Vice President JD Vance used a new anti-fraud push to show how the White House wants to change not just rhetoric, but federal enforcement. The administration has already created a Department of Justice division for national fraud enforcement, then moved in March to establish a Task Force to Eliminate Fraud with Vance as chair.

The task force is designed to coordinate a national strategy against fraud, waste and abuse in federal benefit programs, including housing, food, medical care and cash assistance. White House materials say the effort is also meant to improve eligibility verification, strengthen pre-payment controls and detect high-risk fraud trends before money goes out the door.

That structure gives the administration more direct oversight over programs that touch millions of people and carry major budget implications.
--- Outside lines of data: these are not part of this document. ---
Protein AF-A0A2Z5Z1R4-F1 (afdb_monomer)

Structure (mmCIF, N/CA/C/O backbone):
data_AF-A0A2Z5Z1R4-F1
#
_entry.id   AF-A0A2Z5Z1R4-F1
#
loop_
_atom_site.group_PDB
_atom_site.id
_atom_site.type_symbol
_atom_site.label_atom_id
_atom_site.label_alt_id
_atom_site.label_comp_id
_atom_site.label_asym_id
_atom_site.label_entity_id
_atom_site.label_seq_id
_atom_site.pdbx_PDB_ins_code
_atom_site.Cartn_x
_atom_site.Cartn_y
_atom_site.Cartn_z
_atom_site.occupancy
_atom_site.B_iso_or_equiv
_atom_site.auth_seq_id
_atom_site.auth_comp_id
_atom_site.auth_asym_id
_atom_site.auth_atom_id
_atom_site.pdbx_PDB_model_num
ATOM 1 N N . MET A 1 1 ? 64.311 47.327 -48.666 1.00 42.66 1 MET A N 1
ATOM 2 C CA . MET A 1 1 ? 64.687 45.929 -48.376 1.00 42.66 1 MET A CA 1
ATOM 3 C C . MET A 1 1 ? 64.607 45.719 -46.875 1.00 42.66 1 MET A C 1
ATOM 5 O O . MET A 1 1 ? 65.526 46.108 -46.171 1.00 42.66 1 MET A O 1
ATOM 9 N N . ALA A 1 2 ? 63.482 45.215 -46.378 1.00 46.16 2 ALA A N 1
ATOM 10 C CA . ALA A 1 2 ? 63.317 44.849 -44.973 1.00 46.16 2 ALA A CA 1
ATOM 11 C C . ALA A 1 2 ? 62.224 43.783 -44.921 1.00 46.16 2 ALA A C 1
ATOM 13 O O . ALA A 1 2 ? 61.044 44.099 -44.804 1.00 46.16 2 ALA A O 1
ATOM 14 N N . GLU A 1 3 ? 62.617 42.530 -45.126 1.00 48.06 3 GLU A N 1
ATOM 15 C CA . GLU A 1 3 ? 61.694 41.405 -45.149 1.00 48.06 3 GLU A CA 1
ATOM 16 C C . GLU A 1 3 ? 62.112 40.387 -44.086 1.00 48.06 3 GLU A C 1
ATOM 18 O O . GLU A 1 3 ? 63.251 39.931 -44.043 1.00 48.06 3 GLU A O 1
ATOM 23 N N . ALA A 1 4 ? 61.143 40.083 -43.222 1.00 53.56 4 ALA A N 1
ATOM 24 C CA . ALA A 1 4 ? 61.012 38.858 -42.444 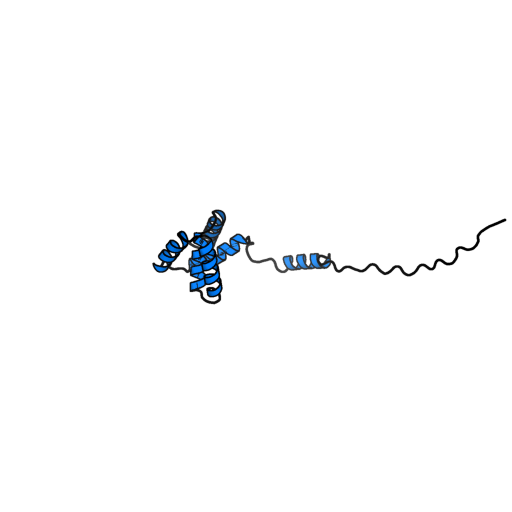1.00 53.56 4 ALA A CA 1
ATOM 25 C C . ALA A 1 4 ? 62.118 38.524 -41.422 1.00 53.56 4 ALA A C 1
ATOM 27 O O . ALA A 1 4 ? 62.832 37.529 -41.539 1.00 53.56 4 ALA A O 1
ATOM 28 N N . ALA A 1 5 ? 62.138 39.259 -40.305 1.00 54.91 5 ALA A N 1
ATOM 29 C CA . ALA A 1 5 ? 62.625 38.704 -39.043 1.00 54.91 5 ALA A CA 1
ATOM 30 C C . ALA A 1 5 ? 61.664 37.594 -38.556 1.00 54.91 5 ALA A C 1
ATOM 32 O O . ALA A 1 5 ? 60.638 37.846 -37.930 1.00 54.91 5 ALA A O 1
ATOM 33 N N . LEU A 1 6 ? 61.993 36.367 -38.957 1.00 57.38 6 LEU A N 1
ATOM 34 C CA . LEU A 1 6 ? 61.750 35.060 -38.334 1.00 57.38 6 LEU A CA 1
ATOM 35 C C . LEU A 1 6 ? 60.939 35.049 -37.016 1.00 57.38 6 LEU A C 1
ATOM 37 O O . LEU A 1 6 ? 61.498 35.007 -35.923 1.00 57.38 6 LEU A O 1
ATOM 41 N N . ASN A 1 7 ? 59.615 34.911 -37.123 1.00 56.72 7 ASN A N 1
ATOM 42 C CA . ASN A 1 7 ? 58.751 34.406 -36.043 1.00 56.72 7 ASN A CA 1
ATOM 43 C C . ASN A 1 7 ? 58.682 32.862 -36.075 1.00 56.72 7 ASN A C 1
ATOM 45 O O . ASN A 1 7 ? 57.607 32.264 -36.111 1.00 56.72 7 ASN A O 1
ATOM 49 N N . THR A 1 8 ? 59.833 32.188 -36.104 1.00 60.22 8 THR A N 1
ATOM 50 C CA . THR A 1 8 ? 59.941 30.719 -36.221 1.00 60.22 8 THR A CA 1
ATOM 51 C C . THR A 1 8 ? 60.229 30.052 -34.878 1.00 60.22 8 THR A C 1
ATOM 53 O O . THR A 1 8 ? 61.179 29.284 -34.759 1.00 60.22 8 THR A O 1
ATOM 56 N N . ASN A 1 9 ? 59.442 30.350 -33.841 1.00 65.44 9 ASN A N 1
ATOM 57 C CA . ASN A 1 9 ? 59.591 29.653 -32.557 1.00 65.44 9 ASN A CA 1
ATOM 58 C C . ASN A 1 9 ? 58.265 29.447 -31.809 1.00 65.44 9 ASN A C 1
ATOM 60 O O . ASN A 1 9 ? 58.160 29.659 -30.604 1.00 65.44 9 ASN A O 1
ATOM 64 N N . VAL A 1 10 ? 57.221 29.032 -32.530 1.00 64.94 10 VAL A N 1
ATOM 65 C CA . VAL A 1 10 ? 55.958 28.594 -31.918 1.00 64.94 10 VAL A CA 1
ATOM 66 C C . VAL A 1 10 ? 55.854 27.077 -32.046 1.00 64.94 10 VAL A C 1
ATOM 68 O O . VAL A 1 10 ? 55.394 26.550 -33.058 1.00 64.94 10 VAL A O 1
ATOM 71 N N . VAL A 1 11 ? 56.293 26.360 -31.011 1.00 73.56 11 VAL A N 1
ATOM 72 C CA . VAL A 1 11 ? 56.110 24.907 -30.896 1.00 73.56 11 VAL A CA 1
ATOM 73 C C . VAL A 1 11 ? 54.679 24.644 -30.427 1.00 73.56 11 VAL A C 1
ATOM 75 O O . VAL A 1 11 ? 54.315 24.970 -29.297 1.00 73.56 11 VAL A O 1
ATOM 78 N N . ARG A 1 12 ? 53.832 24.069 -31.292 1.00 68.06 12 ARG A N 1
ATOM 79 C CA . ARG A 1 12 ? 52.485 23.637 -30.889 1.00 68.06 12 ARG A CA 1
ATOM 80 C C . ARG A 1 12 ? 52.603 22.417 -29.982 1.00 68.06 12 ARG A C 1
ATOM 82 O O . ARG A 1 12 ? 52.899 21.320 -30.447 1.00 68.06 12 ARG A O 1
ATOM 89 N N . LEU A 1 13 ? 52.354 22.619 -28.692 1.00 73.75 13 LEU A N 1
ATOM 90 C CA . LEU A 1 13 ? 52.235 21.528 -27.731 1.00 73.75 13 LEU A CA 1
ATOM 91 C C . LEU A 1 13 ? 51.052 20.623 -28.122 1.00 73.75 13 LEU A C 1
ATOM 93 O O . LEU A 1 13 ? 50.033 21.137 -28.605 1.00 73.75 13 LEU A O 1
ATOM 97 N N . PRO A 1 14 ? 51.152 19.294 -27.931 1.00 77.06 14 PRO A N 1
ATOM 98 C CA . PRO A 1 14 ? 50.040 18.391 -28.187 1.00 77.06 14 PRO A CA 1
ATOM 99 C C . PRO A 1 14 ? 48.850 18.845 -27.343 1.00 77.06 14 PRO A C 1
ATOM 101 O O . PRO A 1 14 ? 48.914 18.900 -26.115 1.00 77.06 14 PRO A O 1
ATOM 104 N N . THR A 1 15 ? 47.766 19.231 -28.011 1.00 75.06 15 THR A N 1
ATOM 105 C CA . THR A 1 15 ? 46.537 19.639 -27.335 1.00 75.06 15 THR A CA 1
ATOM 106 C C . THR A 1 15 ? 46.037 18.430 -26.557 1.00 75.06 15 THR A C 1
ATOM 108 O O . THR A 1 15 ? 45.822 17.370 -27.147 1.00 75.06 15 THR A O 1
ATOM 111 N N . ALA A 1 16 ? 45.906 18.564 -25.233 1.00 74.69 16 ALA A N 1
ATOM 112 C CA . ALA A 1 16 ? 45.474 17.475 -24.367 1.00 74.69 16 ALA A CA 1
ATOM 113 C C . ALA A 1 16 ? 44.219 16.809 -24.953 1.00 74.69 16 ALA A C 1
ATOM 115 O O . ALA A 1 16 ? 43.229 17.485 -25.252 1.00 74.69 16 ALA A O 1
ATOM 116 N N . ALA A 1 17 ? 44.283 15.491 -25.168 1.00 76.31 17 ALA A N 1
ATOM 117 C CA . ALA A 1 17 ? 43.184 14.743 -25.759 1.00 76.31 17 ALA A CA 1
ATOM 118 C C . ALA A 1 17 ? 41.898 15.009 -24.965 1.00 76.31 17 ALA A C 1
ATOM 120 O O . ALA A 1 17 ? 41.898 14.966 -23.732 1.00 76.31 17 ALA A O 1
ATOM 121 N N . ARG A 1 18 ? 40.795 15.302 -25.667 1.00 74.75 18 ARG A N 1
ATOM 122 C CA . ARG A 1 18 ? 39.508 15.588 -25.020 1.00 74.75 18 ARG A CA 1
ATOM 123 C C . ARG A 1 18 ? 39.161 14.445 -24.069 1.00 74.75 18 ARG A C 1
ATOM 125 O O . ARG A 1 18 ? 39.041 13.295 -24.494 1.00 74.75 18 ARG A O 1
ATOM 132 N N . ARG A 1 19 ? 38.978 14.768 -22.787 1.00 77.62 19 ARG A N 1
ATOM 133 C CA . ARG A 1 19 ? 38.565 13.802 -21.767 1.00 77.62 19 ARG A CA 1
ATOM 134 C C . ARG A 1 19 ? 37.244 13.169 -22.205 1.00 77.62 19 ARG A C 1
ATOM 136 O O . ARG A 1 19 ? 36.223 13.850 -22.277 1.00 77.62 19 ARG A O 1
ATOM 143 N N . LYS A 1 20 ? 37.254 11.865 -22.501 1.00 78.44 20 LYS A N 1
ATOM 144 C CA . LYS A 1 20 ? 36.020 11.109 -22.743 1.00 78.44 20 LYS A CA 1
ATOM 145 C C . LYS A 1 20 ? 35.258 11.018 -21.424 1.00 78.44 20 LYS A C 1
ATOM 147 O O . LYS A 1 20 ? 35.653 10.286 -20.522 1.00 78.44 20 LYS A O 1
ATOM 152 N N . VAL A 1 21 ? 34.185 11.792 -21.302 1.00 79.81 21 VAL A N 1
ATOM 153 C CA . VAL A 1 21 ? 33.260 11.693 -20.172 1.00 79.81 21 VAL A CA 1
ATOM 154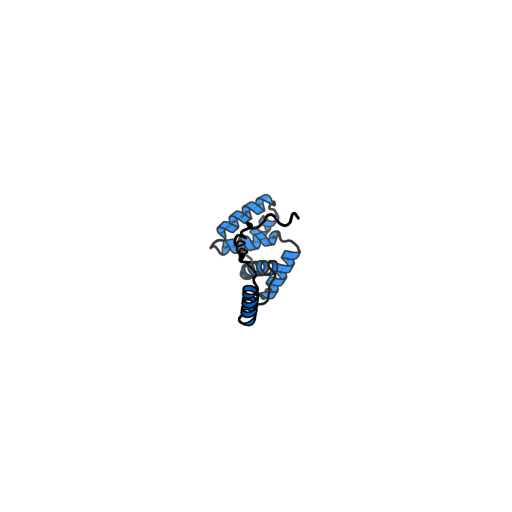 C C . VAL A 1 21 ? 32.420 10.440 -20.382 1.00 7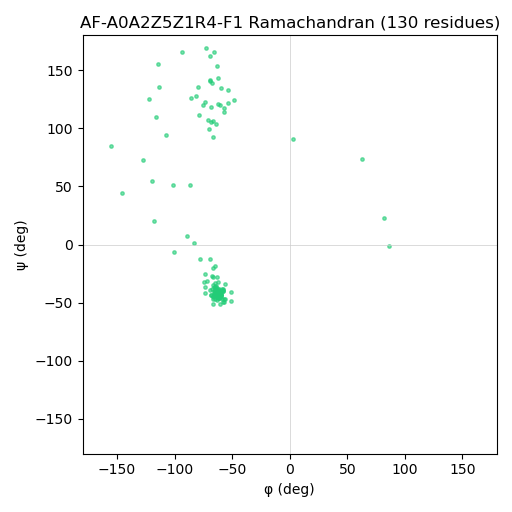9.81 21 VAL A C 1
ATOM 156 O O . VAL A 1 21 ? 31.739 10.315 -21.401 1.00 79.81 21 VAL A O 1
ATOM 159 N N . GLN A 1 22 ? 32.481 9.496 -19.442 1.00 78.44 22 GLN A N 1
ATOM 160 C CA . GLN A 1 22 ? 31.552 8.372 -19.432 1.00 78.44 22 GLN A CA 1
ATOM 161 C C . GLN A 1 22 ? 30.145 8.922 -19.199 1.00 78.44 22 GLN A C 1
ATOM 163 O O . GLN A 1 22 ? 29.798 9.334 -18.095 1.00 78.44 22 GLN A O 1
ATOM 168 N N . GLN A 1 23 ? 29.348 8.976 -20.264 1.00 80.25 23 GLN A N 1
ATOM 169 C CA . GLN A 1 23 ? 27.947 9.342 -20.151 1.00 80.25 23 GLN A CA 1
ATOM 170 C C . GLN A 1 23 ? 27.140 8.110 -19.720 1.00 80.25 23 GLN A C 1
ATOM 172 O O . GLN A 1 23 ? 27.226 7.074 -20.386 1.00 80.25 23 GLN A O 1
ATOM 177 N N . PRO A 1 24 ? 26.322 8.211 -18.658 1.00 75.38 24 PRO A N 1
ATOM 178 C CA . PRO A 1 24 ? 25.555 7.082 -18.126 1.00 75.38 24 PRO A CA 1
ATOM 179 C C . PRO A 1 24 ? 24.494 6.547 -19.106 1.00 75.38 24 PRO A C 1
ATOM 181 O O . PRO A 1 24 ? 24.045 5.412 -18.979 1.00 75.38 24 PRO A O 1
ATOM 184 N N . CYS A 1 25 ? 24.117 7.335 -20.117 1.00 82.88 25 CYS A N 1
ATOM 185 C CA . CYS A 1 25 ? 23.115 6.985 -21.127 1.00 82.88 25 CYS A CA 1
ATOM 186 C C . CYS A 1 25 ? 23.706 6.983 -22.548 1.00 82.88 25 CYS A C 1
ATOM 188 O O . CYS A 1 25 ? 23.207 7.668 -23.442 1.00 82.88 25 CYS A O 1
ATOM 190 N N . ASN A 1 26 ? 24.782 6.227 -22.774 1.00 89.88 26 ASN A N 1
ATOM 191 C CA . ASN A 1 26 ? 25.382 6.108 -24.104 1.00 89.88 26 ASN A CA 1
ATOM 192 C C . ASN A 1 26 ? 24.525 5.248 -25.068 1.00 89.88 26 ASN A C 1
ATOM 194 O O . ASN A 1 26 ? 23.544 4.603 -24.687 1.00 89.88 26 ASN A O 1
ATOM 198 N N . ALA A 1 27 ? 24.872 5.268 -26.360 1.00 88.88 27 ALA A N 1
ATOM 199 C CA . ALA A 1 27 ? 24.155 4.508 -27.389 1.00 88.88 27 ALA A CA 1
ATOM 200 C C . ALA A 1 27 ? 24.129 2.996 -27.097 1.00 88.88 27 ALA A C 1
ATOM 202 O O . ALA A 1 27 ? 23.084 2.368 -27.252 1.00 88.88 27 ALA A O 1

The White House said the Justice Department division, announced on January 8, would oversee multi-district and multi-agency fraud investigations and help set national enforcement priorities. The task force, created by executive order on March 16, was framed as the policy arm of that broader crackdown, with a mandate to report frequently to President Donald Trump.

The administration has also linked the effort to Minnesota fraud investigations, suggesting the anti-fraud campaign is meant to be both a national message and a specific enforcement operation. Critics outside the White House have already started calling Vance a so-called fraud czar, warning that a crackdown pitched as clean-government reform could be seen as partisan or overreaching if it expands too aggressively.

JD Vance — Wikimedia Commons
Office of Vice President of the United States via Wikimedia Commons (Public domain)

For Vance, the event carried another layer. He is widely viewed as a possible Republican contender in 2028, and Trump has privately asked advisers, “JD or Marco?” in a reference to Vance and Secretary of State Marco Rubio. The competition has been sharpened by the war in Iran, where Rubio has taken a more hawkish line and Vance has sounded more restrained and skeptical of prolonged military intervention.

That split matters because the Iran conflict has become a political liability for the administration. Trump’s approval rating fell to 36% in a four-day poll completed the week before March 29, its lowest point since he returned to office, as disapproval of the Iran war and higher fuel prices grew.

Vance’s standing in Iowa underscored how quickly the fraud fight is being folded into 2028 speculation. During a May 5 visit to Des Moines, he was greeted warmly by Republicans, but he also faced questions about whether his future is tied to Trump’s approval and the administration’s economic record. The anti-fraud campaign may tighten federal oversight, but it is also becoming part of the larger contest over who inherits Trump’s political coalition.